# Show that the set {0} with multiplication is a group.

I'm just a little confused, I thought the identity for multiplication is always 1, yet I was looking at this problem online and it says that 0 is the identity for this problem, this was taken from "Math is fun":

"Show that the set {0} with multiplication is a group. For any elements a and b of {0}, (a*b) is an element of {0}. The closure law has been followed."

"For any a,b,c of {0}; a*(bc) = (ab)c. The associative law has been followed.
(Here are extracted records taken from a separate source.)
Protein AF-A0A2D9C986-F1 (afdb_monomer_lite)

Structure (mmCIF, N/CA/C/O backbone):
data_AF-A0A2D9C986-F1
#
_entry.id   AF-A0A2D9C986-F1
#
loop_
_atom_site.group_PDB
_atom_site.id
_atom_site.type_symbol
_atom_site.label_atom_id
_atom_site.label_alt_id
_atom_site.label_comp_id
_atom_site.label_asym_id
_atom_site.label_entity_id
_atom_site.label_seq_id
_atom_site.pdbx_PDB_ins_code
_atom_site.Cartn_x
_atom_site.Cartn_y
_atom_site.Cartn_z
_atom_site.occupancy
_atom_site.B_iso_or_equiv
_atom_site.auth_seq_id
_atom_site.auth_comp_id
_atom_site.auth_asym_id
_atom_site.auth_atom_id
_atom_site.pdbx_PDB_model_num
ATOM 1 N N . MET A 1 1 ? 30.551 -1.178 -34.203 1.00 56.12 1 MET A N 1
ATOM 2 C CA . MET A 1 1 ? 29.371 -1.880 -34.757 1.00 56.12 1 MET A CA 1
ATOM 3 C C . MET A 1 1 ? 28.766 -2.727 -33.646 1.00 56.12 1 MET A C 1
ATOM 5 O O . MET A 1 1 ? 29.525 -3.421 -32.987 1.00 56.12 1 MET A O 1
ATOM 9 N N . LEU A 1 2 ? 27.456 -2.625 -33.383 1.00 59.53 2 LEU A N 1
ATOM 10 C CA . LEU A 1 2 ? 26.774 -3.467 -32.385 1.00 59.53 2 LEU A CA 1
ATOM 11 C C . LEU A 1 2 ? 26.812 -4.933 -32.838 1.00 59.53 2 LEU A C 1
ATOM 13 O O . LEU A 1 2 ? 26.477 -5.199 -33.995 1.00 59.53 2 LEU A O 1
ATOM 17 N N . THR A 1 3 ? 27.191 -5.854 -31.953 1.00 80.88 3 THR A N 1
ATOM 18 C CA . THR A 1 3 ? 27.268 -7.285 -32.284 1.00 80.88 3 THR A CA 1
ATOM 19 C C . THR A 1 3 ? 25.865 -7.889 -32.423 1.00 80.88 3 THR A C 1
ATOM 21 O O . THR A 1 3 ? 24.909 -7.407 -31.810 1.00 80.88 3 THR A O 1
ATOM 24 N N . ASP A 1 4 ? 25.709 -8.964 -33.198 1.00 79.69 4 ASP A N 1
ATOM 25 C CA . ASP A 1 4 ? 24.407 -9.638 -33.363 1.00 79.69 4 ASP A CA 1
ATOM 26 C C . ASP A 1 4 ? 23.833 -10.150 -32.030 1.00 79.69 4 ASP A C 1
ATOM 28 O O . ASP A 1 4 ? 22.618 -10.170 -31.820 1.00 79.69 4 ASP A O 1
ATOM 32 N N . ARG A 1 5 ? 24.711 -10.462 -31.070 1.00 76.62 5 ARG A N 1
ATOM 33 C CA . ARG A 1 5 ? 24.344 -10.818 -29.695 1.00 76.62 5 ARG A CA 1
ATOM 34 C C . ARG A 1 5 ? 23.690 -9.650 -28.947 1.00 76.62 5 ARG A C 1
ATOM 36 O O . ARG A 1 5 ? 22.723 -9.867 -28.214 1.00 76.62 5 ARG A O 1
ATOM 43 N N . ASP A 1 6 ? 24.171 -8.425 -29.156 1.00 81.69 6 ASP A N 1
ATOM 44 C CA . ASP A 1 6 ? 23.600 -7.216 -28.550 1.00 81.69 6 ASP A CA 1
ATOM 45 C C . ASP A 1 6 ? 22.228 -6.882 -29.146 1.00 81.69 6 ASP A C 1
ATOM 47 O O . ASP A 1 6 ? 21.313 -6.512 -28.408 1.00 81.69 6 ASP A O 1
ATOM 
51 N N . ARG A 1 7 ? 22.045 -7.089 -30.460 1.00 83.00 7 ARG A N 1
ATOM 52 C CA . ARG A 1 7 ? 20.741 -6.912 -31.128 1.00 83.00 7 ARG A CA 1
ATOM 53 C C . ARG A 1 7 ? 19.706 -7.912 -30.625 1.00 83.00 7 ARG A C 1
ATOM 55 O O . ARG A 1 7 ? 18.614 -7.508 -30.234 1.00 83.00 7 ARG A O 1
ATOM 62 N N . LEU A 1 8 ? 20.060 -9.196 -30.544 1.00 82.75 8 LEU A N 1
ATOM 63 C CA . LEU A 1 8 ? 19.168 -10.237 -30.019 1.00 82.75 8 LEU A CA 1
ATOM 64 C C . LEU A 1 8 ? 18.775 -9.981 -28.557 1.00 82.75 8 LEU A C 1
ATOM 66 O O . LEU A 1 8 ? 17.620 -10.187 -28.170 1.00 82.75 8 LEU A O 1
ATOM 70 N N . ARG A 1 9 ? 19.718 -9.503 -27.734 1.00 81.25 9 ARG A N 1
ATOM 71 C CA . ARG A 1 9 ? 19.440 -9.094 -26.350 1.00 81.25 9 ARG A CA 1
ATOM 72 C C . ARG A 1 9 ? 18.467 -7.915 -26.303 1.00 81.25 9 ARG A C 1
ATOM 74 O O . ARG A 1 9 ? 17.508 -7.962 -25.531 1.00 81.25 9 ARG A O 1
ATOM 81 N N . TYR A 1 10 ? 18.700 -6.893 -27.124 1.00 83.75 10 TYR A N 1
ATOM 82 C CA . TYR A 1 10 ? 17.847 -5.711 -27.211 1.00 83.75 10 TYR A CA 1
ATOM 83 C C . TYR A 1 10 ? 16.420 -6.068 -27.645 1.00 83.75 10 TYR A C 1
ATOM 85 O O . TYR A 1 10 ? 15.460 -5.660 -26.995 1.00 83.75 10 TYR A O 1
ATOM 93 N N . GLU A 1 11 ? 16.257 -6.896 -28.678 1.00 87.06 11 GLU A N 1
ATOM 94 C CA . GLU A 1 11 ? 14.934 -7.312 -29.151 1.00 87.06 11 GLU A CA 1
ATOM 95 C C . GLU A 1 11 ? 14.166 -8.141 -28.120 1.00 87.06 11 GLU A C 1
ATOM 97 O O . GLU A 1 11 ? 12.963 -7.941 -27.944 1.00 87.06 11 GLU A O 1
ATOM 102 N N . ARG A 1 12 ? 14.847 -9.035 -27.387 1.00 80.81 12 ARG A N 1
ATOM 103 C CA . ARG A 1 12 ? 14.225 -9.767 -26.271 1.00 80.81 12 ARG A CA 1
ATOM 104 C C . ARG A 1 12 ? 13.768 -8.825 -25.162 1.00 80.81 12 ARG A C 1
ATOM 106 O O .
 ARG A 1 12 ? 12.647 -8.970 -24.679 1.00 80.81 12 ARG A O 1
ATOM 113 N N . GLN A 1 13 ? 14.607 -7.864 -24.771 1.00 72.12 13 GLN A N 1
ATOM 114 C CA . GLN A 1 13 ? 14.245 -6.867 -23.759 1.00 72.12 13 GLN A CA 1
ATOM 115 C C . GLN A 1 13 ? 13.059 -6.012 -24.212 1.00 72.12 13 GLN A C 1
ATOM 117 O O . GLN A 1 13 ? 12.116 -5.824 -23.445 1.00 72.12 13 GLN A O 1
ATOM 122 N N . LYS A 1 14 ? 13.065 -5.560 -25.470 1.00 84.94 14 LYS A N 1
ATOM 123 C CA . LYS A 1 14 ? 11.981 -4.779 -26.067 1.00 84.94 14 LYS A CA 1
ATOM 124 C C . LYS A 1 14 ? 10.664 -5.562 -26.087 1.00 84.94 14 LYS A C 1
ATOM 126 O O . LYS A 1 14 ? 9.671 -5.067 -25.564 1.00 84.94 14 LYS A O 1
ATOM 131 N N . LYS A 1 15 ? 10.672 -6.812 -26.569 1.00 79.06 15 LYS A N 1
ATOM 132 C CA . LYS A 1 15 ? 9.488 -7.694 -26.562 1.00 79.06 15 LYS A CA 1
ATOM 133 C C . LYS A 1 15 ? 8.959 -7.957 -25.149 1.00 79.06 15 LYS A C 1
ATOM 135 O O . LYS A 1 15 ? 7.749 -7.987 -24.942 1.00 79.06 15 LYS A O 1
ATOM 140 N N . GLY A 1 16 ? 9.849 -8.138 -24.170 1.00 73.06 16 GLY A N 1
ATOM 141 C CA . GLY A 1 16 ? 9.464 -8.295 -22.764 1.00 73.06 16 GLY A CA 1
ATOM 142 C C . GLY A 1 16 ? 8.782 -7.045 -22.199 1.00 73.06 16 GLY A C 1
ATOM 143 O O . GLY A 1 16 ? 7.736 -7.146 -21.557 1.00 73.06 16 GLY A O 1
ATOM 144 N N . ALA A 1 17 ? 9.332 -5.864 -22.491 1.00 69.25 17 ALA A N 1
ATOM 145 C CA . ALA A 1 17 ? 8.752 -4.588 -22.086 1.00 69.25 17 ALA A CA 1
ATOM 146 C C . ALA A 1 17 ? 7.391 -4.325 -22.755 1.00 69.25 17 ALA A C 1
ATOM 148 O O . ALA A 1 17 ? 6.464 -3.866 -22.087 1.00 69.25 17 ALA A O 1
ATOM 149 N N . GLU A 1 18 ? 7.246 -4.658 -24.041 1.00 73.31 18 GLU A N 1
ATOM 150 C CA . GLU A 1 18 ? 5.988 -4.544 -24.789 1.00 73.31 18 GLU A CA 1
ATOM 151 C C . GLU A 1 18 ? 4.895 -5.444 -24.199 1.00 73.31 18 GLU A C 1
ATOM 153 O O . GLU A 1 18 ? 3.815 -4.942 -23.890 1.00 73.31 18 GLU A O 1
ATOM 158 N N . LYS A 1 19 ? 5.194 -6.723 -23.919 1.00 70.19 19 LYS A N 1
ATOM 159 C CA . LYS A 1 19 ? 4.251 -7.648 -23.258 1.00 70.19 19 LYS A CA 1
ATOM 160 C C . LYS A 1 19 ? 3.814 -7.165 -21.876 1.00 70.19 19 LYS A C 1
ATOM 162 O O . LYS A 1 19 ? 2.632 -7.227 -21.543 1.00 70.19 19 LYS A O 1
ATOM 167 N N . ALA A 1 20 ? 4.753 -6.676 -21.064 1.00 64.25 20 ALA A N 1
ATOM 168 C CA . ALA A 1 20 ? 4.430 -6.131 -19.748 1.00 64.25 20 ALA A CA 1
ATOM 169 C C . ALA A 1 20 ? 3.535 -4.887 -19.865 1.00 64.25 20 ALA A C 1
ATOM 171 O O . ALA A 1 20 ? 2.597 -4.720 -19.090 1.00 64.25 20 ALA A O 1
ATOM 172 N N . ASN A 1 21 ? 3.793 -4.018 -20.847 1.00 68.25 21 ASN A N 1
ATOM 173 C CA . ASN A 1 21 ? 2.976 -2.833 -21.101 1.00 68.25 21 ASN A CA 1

For any a of {0} ia=a, where i is a particular element in {0}.The left identity element i is 0 here.

For any a of {0} the equation x*a=i has a solution known as the left inverse of a.0 is the only element in {0} and the left inverse of 0 is 0. All these properties are followed by this set that is closed under multiplication.

Therefore, {0} is a group with respect to multiplication."

This was someones answer to the problem, and I found it very confusing, and I did read up on the theory behind it.

• The only element you have is $0$. Does $0$ respects all of these properties? Jun 19, 2017 at 10:48
• So? I don't understand where the problem is. Explain better so I can help. Jun 19, 2017 at 10:50
• Sorry, basically, I thought the identity is always 1 for multiplication, but it says above in the answer I found that the identity is 0....why? Jun 19, 2017 at 10:52
• @MichaelO'Driscoll Because in this situation the only thing you can multiply with is $0$ and then always $0x=x$ (since $x=0$ always). Jun 19, 2017 at 10:57
• Since the problem seem to be that you're confused you should probably explain what confuses you. Otherwise it would be hard for us to unconfuse you. Jun 19, 2017 at 10:59

Closure:

Is it true that in the set $\{0\}$, for any two elements $a,b\in\{0\}$, the product $a\times b$ is also an element of $\{0\}$?

Yes! Proof:

• If $a\in\{0\}$, then $a=0$
• If $b\in\{0\}$, then $b=0$.
• Therefore, $a\cdot b=0\cdot 0=0$.
• Therefore, because $0\in\{0\}$, we conclude $a\cdot b\in\{0\}$.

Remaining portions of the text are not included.